Racu (Csíkrákos, Hungarian pronunciation: , meaning "Place with the Crabs of Csík") is a commune in Harghita County, Transylvania, Romania. The commune is composed of two villages: Racu and Gârciu (Göröcsfalva); Gârciu was called Satu Nou from 1964 until 2011. Formerly part of Siculeni commune, the two villages broke off in 2004.

== History ==
The villages were part of the Székely Land region of the historical Transylvania province. They belonged to Csíkszék district. After the administrative reform of Transylvania in 1876, they fell within the Csík County in the Kingdom of Hungary. After the Treaty of Trianon of 1920, they became part of Romania and fell within Ciuc County during the interwar period. In 1940, the second Vienna Award granted Northern Transylvania to Hungary and the villages were held by Hungary until 1944. After Soviet occupation, the Romanian administration returned and the commune became officially part of Romania in 1947. Between 1952 and 1960, the commune fell within the Magyar Autonomous Region, between 1960 and 1968 the Mureș-Magyar Autonomous Region.
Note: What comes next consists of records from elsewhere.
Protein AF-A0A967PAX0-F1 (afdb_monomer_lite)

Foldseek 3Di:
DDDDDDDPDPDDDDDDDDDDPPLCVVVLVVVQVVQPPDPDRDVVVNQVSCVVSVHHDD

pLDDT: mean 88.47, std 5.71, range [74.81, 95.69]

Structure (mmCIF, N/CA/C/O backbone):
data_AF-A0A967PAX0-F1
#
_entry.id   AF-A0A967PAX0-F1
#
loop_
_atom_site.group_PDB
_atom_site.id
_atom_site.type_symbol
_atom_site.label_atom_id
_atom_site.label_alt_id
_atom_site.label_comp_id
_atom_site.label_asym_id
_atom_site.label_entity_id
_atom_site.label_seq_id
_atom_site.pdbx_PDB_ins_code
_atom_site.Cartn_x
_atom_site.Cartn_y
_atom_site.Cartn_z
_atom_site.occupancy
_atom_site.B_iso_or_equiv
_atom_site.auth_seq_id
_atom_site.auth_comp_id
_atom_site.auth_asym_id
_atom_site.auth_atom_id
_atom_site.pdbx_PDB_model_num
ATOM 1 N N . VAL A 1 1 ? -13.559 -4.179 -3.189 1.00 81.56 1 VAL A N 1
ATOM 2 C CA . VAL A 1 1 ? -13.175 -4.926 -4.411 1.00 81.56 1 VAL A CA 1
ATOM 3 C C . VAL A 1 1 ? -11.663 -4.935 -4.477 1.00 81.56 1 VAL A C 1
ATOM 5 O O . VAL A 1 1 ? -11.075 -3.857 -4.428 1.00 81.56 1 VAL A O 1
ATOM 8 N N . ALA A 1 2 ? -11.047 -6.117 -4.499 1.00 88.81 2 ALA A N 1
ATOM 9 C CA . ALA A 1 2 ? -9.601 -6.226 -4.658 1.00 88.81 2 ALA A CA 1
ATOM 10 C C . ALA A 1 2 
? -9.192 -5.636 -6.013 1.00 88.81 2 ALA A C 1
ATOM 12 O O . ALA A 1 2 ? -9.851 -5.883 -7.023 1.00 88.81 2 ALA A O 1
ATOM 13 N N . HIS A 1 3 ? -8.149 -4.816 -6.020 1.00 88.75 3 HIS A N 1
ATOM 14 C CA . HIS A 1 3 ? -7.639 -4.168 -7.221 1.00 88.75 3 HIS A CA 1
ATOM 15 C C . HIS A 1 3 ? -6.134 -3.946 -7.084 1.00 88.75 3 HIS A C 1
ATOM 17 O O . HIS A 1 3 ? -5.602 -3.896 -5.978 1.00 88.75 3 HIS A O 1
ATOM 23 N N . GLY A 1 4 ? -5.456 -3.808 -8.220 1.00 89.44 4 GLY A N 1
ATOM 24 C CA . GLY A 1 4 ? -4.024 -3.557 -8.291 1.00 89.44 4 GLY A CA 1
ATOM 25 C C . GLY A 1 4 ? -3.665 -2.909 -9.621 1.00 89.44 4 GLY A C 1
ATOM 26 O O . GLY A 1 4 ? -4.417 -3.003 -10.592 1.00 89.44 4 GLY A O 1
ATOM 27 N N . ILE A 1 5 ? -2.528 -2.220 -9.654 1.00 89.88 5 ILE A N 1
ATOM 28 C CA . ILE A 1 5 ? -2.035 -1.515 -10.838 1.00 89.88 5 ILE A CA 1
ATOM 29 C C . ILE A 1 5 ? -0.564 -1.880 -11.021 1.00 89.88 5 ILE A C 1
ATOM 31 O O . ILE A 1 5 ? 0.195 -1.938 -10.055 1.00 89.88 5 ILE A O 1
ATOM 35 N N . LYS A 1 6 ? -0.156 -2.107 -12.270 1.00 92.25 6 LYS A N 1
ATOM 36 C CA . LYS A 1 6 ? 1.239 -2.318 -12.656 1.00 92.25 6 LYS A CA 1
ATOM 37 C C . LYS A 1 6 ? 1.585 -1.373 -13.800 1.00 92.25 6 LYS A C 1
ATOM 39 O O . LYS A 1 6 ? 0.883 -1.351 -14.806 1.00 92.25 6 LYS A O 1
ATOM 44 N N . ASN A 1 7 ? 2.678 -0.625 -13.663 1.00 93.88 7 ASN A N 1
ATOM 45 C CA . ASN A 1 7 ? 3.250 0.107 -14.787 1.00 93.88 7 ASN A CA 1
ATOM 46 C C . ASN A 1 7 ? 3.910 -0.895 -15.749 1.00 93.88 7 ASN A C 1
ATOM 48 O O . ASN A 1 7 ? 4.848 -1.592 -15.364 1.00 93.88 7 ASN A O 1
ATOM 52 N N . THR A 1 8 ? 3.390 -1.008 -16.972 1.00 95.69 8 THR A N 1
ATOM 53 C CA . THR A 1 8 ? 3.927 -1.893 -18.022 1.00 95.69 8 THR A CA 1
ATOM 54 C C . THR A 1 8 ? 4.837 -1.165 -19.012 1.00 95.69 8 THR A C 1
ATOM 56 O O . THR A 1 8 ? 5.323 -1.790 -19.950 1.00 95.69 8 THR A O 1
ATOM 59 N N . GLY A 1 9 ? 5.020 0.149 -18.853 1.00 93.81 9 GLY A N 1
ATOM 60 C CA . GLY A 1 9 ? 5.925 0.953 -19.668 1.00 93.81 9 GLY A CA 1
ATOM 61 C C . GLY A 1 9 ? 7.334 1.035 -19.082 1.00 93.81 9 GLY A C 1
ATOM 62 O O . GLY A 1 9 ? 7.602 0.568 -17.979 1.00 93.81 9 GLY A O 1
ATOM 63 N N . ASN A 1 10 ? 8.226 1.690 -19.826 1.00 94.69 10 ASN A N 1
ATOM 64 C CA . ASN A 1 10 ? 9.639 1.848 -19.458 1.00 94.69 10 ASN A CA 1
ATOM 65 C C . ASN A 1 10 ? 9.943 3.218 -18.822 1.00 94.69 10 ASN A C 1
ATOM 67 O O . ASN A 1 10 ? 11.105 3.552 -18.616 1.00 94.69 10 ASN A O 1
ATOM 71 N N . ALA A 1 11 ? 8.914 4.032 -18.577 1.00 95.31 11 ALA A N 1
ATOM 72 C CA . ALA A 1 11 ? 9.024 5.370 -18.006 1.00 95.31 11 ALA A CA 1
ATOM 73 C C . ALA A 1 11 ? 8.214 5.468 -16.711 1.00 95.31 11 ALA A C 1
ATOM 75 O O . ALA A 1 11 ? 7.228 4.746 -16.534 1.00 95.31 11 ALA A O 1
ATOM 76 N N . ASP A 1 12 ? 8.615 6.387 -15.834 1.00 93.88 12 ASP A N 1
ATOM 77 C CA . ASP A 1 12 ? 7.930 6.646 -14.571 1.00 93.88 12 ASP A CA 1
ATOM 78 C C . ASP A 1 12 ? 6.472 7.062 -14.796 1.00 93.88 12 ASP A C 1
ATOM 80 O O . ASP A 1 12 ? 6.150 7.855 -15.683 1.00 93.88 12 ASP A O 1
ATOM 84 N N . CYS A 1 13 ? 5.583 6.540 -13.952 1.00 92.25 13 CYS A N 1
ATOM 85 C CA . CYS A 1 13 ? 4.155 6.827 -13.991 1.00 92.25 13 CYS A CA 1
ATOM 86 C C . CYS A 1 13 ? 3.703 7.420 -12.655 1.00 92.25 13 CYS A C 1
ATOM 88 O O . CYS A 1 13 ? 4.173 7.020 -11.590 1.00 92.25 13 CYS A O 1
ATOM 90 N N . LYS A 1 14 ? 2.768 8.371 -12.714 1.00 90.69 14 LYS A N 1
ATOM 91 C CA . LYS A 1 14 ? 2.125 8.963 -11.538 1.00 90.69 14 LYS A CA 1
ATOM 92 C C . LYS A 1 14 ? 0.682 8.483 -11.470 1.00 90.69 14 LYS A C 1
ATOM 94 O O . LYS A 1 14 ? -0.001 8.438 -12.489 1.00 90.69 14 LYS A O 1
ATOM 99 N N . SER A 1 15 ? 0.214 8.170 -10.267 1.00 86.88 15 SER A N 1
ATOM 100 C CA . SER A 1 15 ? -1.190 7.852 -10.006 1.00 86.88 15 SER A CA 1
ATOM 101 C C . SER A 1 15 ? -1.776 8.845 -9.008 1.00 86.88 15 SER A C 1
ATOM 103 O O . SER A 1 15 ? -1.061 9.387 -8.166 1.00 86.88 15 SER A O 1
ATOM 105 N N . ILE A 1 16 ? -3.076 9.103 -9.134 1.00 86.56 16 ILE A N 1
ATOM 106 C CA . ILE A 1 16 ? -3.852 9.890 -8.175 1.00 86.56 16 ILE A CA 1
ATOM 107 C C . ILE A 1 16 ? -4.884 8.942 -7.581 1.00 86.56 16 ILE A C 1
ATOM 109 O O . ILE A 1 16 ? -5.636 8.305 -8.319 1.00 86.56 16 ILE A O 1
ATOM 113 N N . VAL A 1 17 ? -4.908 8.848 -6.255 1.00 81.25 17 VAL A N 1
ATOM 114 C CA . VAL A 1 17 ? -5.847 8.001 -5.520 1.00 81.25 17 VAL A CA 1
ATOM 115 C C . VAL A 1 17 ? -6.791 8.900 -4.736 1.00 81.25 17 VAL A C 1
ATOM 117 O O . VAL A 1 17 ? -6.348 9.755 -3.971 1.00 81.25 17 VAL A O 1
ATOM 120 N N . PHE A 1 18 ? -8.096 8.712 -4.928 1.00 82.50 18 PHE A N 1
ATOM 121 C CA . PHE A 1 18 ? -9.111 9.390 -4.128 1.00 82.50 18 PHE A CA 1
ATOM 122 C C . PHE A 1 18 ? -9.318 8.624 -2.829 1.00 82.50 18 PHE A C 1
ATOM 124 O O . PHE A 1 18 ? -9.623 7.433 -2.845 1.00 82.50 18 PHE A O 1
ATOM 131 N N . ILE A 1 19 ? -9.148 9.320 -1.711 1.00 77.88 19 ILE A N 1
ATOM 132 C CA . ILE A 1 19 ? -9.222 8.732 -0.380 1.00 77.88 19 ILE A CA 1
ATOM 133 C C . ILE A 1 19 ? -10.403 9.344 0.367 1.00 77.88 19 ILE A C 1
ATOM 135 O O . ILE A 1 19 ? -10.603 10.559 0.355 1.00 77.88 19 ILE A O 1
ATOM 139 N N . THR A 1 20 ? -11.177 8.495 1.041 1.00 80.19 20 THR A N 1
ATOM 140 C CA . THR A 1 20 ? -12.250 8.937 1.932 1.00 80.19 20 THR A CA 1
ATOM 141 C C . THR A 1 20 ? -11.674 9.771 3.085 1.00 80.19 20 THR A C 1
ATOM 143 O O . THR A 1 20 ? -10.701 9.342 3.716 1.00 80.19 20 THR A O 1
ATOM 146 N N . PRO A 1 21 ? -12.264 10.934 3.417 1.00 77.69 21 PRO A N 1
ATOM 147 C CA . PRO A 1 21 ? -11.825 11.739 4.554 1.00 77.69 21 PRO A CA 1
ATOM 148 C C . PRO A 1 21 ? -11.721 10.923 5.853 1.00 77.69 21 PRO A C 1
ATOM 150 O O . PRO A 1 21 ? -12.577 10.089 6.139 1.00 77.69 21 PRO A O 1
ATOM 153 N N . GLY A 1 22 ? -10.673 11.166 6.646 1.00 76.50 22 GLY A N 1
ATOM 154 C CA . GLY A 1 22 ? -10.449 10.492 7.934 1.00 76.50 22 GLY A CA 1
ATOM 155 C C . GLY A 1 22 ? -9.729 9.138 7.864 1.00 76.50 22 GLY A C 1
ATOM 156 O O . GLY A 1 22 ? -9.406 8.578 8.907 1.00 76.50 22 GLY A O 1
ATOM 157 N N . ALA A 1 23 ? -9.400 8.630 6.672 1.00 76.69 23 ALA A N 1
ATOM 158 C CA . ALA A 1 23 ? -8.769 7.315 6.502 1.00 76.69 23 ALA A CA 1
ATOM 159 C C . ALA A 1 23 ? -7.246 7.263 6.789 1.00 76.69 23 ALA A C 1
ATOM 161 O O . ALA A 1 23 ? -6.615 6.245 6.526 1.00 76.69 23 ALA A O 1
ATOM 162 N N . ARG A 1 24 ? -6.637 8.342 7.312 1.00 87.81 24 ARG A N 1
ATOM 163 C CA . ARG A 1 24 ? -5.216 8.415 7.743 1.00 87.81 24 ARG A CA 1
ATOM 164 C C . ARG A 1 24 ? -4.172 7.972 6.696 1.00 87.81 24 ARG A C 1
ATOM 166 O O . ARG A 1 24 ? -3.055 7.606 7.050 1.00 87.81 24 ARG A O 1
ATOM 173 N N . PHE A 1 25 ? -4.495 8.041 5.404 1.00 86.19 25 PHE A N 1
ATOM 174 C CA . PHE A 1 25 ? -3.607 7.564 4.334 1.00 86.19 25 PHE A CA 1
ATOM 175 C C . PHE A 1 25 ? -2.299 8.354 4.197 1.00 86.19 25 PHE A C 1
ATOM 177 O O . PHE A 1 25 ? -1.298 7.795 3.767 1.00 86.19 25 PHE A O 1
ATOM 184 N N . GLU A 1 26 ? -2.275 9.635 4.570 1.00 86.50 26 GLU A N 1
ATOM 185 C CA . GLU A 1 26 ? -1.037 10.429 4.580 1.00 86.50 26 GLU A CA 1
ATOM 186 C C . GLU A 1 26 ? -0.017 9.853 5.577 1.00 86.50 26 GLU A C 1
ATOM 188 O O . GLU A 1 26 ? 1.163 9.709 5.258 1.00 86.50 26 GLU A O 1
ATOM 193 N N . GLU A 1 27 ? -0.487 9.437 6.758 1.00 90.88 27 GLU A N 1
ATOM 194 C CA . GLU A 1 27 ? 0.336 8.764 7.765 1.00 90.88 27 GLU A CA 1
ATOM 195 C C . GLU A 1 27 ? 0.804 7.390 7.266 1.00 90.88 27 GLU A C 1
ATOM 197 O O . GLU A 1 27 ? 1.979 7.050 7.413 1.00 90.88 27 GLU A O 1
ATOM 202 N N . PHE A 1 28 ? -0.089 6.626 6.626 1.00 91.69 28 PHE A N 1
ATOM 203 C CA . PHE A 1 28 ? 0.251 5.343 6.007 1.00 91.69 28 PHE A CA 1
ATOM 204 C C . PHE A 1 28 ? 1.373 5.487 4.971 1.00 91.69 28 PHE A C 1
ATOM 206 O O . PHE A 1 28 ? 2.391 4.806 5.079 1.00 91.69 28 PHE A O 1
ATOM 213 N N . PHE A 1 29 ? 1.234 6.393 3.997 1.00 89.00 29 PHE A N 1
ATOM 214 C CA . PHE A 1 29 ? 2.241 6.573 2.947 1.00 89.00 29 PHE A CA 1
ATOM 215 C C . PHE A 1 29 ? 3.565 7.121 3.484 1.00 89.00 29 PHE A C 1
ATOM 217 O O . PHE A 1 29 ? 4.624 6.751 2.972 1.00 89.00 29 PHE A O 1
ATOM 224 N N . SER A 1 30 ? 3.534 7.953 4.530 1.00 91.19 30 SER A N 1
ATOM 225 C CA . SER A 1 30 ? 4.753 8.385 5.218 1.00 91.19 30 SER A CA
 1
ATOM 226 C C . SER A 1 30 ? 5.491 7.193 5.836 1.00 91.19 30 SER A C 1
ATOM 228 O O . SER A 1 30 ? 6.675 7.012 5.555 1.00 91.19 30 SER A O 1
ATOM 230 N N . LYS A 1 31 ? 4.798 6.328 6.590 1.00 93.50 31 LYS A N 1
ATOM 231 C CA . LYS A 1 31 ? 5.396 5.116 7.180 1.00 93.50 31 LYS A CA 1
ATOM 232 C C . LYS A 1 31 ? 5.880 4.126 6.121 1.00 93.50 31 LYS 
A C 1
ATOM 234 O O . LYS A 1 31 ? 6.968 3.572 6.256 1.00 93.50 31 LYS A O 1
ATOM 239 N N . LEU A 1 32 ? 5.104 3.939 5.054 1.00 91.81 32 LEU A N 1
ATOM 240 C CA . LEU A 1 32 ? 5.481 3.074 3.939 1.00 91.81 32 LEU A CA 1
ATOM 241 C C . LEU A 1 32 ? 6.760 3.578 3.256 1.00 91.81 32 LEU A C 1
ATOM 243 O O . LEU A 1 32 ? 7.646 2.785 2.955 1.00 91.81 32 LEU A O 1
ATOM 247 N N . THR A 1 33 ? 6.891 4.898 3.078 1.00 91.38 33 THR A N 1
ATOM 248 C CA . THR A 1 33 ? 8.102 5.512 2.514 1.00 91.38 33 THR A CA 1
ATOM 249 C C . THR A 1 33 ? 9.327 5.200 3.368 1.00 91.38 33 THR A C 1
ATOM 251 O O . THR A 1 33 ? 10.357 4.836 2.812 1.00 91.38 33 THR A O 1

In 1968, the province was abolished, and since then, the commune has been part of Harghita County.

==Demographics==
The commune has an absolute Hungarian (Székely) majority. According to the 2011 census, it had a population of 1,587, of which 99.5% or 1,579 were Hungarians. At the 2011 census, there were 1,607 inhabitants, of which 97.76% were Hungarians. At the 2021 census, Racu had a population of 1,599; of those, 94.87% were Hungarians and 1.13% Roma.